Lower down are entries containing pictures. Copy exactly, without those pictures, the lines from the line with "ATOM 72 C C" through the line with "9.749 -5.716 1.00 95.00 11 HIS A C 1".
• • • •
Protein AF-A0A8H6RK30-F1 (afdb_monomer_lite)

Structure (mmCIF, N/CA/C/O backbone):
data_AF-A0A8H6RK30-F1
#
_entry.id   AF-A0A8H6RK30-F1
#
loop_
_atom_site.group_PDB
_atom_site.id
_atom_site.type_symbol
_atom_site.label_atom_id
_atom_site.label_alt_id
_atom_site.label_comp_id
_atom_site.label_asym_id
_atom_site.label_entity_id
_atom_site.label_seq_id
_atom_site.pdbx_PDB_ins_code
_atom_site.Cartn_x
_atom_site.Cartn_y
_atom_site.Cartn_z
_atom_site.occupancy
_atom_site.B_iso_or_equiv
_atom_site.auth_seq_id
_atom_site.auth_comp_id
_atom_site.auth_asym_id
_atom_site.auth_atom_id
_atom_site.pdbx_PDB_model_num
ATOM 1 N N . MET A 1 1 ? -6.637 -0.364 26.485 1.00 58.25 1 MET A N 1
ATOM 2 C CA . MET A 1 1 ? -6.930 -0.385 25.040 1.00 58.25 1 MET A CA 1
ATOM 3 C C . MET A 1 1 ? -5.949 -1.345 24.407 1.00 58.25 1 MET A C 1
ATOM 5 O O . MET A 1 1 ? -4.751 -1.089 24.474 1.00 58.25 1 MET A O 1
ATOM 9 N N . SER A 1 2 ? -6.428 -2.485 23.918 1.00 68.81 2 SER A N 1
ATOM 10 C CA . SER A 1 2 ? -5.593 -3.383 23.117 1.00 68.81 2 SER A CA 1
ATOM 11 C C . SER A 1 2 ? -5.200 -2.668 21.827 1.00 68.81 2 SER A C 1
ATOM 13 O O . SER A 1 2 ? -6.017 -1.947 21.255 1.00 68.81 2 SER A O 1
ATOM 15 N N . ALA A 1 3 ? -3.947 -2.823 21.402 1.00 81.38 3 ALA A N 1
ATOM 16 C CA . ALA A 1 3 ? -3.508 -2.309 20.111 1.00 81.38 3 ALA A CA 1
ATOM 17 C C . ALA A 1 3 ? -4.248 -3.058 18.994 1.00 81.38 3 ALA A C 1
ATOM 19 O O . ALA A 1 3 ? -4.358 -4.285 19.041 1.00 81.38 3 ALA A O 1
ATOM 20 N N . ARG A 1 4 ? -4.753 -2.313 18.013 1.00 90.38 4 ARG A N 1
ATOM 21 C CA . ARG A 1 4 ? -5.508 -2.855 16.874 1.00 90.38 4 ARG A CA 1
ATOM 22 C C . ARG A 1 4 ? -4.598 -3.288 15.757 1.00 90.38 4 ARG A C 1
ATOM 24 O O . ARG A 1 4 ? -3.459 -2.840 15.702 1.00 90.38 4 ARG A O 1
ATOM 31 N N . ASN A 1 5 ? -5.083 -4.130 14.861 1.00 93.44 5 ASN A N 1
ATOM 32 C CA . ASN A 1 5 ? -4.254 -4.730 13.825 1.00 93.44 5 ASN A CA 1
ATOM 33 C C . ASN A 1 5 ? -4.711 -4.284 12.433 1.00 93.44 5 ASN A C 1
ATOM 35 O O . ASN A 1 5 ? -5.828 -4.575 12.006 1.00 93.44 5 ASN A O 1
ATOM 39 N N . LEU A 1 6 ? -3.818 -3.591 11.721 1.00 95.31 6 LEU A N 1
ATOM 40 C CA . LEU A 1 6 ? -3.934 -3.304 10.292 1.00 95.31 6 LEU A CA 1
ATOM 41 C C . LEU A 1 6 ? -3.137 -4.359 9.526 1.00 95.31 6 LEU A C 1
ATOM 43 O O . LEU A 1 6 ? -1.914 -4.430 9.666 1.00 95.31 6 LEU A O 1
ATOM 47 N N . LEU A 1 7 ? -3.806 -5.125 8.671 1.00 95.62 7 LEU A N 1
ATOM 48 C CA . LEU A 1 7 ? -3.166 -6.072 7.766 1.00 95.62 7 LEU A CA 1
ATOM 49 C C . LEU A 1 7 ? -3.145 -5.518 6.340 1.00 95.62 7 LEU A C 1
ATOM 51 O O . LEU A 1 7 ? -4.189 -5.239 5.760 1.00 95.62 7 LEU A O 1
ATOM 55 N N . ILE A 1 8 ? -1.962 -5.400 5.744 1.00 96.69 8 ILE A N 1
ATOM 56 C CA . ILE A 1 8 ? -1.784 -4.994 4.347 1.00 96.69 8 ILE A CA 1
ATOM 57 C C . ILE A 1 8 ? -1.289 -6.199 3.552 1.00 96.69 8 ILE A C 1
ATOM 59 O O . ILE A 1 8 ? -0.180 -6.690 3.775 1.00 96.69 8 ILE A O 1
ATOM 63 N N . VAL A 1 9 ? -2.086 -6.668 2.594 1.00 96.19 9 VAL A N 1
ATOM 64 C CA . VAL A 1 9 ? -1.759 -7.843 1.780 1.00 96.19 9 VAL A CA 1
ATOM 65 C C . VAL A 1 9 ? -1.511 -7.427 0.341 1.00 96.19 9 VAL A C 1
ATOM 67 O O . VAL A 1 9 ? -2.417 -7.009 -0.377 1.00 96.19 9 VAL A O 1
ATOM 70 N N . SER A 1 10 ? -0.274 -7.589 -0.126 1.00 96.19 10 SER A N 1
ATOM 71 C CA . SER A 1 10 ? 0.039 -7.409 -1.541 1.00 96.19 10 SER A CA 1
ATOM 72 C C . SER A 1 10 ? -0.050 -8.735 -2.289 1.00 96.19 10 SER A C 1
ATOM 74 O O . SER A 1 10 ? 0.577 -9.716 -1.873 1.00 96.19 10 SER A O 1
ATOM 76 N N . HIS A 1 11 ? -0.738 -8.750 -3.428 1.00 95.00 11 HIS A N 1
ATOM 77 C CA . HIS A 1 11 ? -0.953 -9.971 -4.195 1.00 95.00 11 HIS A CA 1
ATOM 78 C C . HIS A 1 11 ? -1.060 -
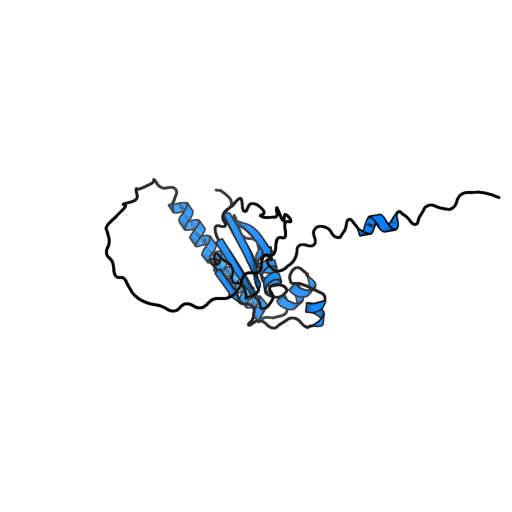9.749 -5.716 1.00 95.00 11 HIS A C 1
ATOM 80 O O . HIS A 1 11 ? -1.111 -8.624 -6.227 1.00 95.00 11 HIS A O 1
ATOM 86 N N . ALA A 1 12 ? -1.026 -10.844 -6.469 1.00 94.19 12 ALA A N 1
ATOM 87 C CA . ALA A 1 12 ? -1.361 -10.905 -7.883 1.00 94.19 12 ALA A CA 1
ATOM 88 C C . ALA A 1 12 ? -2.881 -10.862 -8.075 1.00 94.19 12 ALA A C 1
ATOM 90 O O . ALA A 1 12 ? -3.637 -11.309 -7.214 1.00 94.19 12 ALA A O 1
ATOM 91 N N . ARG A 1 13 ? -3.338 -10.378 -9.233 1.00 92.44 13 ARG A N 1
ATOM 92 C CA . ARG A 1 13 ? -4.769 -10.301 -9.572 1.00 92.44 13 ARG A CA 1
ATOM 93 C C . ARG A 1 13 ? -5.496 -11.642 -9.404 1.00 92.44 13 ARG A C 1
• • • •
-- EXPECTED ANSWER --
ATOM 72 C C . SER A 1 10 ? -0.050 -8.735 -2.289 1.00 96.19 10 SER A C 1
ATOM 74 O O . SER A 1 10 ? 0.577 -9.716 -1.873 1.00 96.19 10 SER A O 1
ATOM 76 N N . HIS A 1 11 ? -0.738 -8.750 -3.428 1.00 95.00 11 HIS A N 1
ATOM 77 C CA . HIS A 1 11 ? -0.953 -9.971 -4.195 1.00 95.00 11 HIS A CA 1
ATOM 78 C C . HIS A 1 11 ? -1.060 -
9.749 -5.716 1.00 95.00 11 HIS A C 1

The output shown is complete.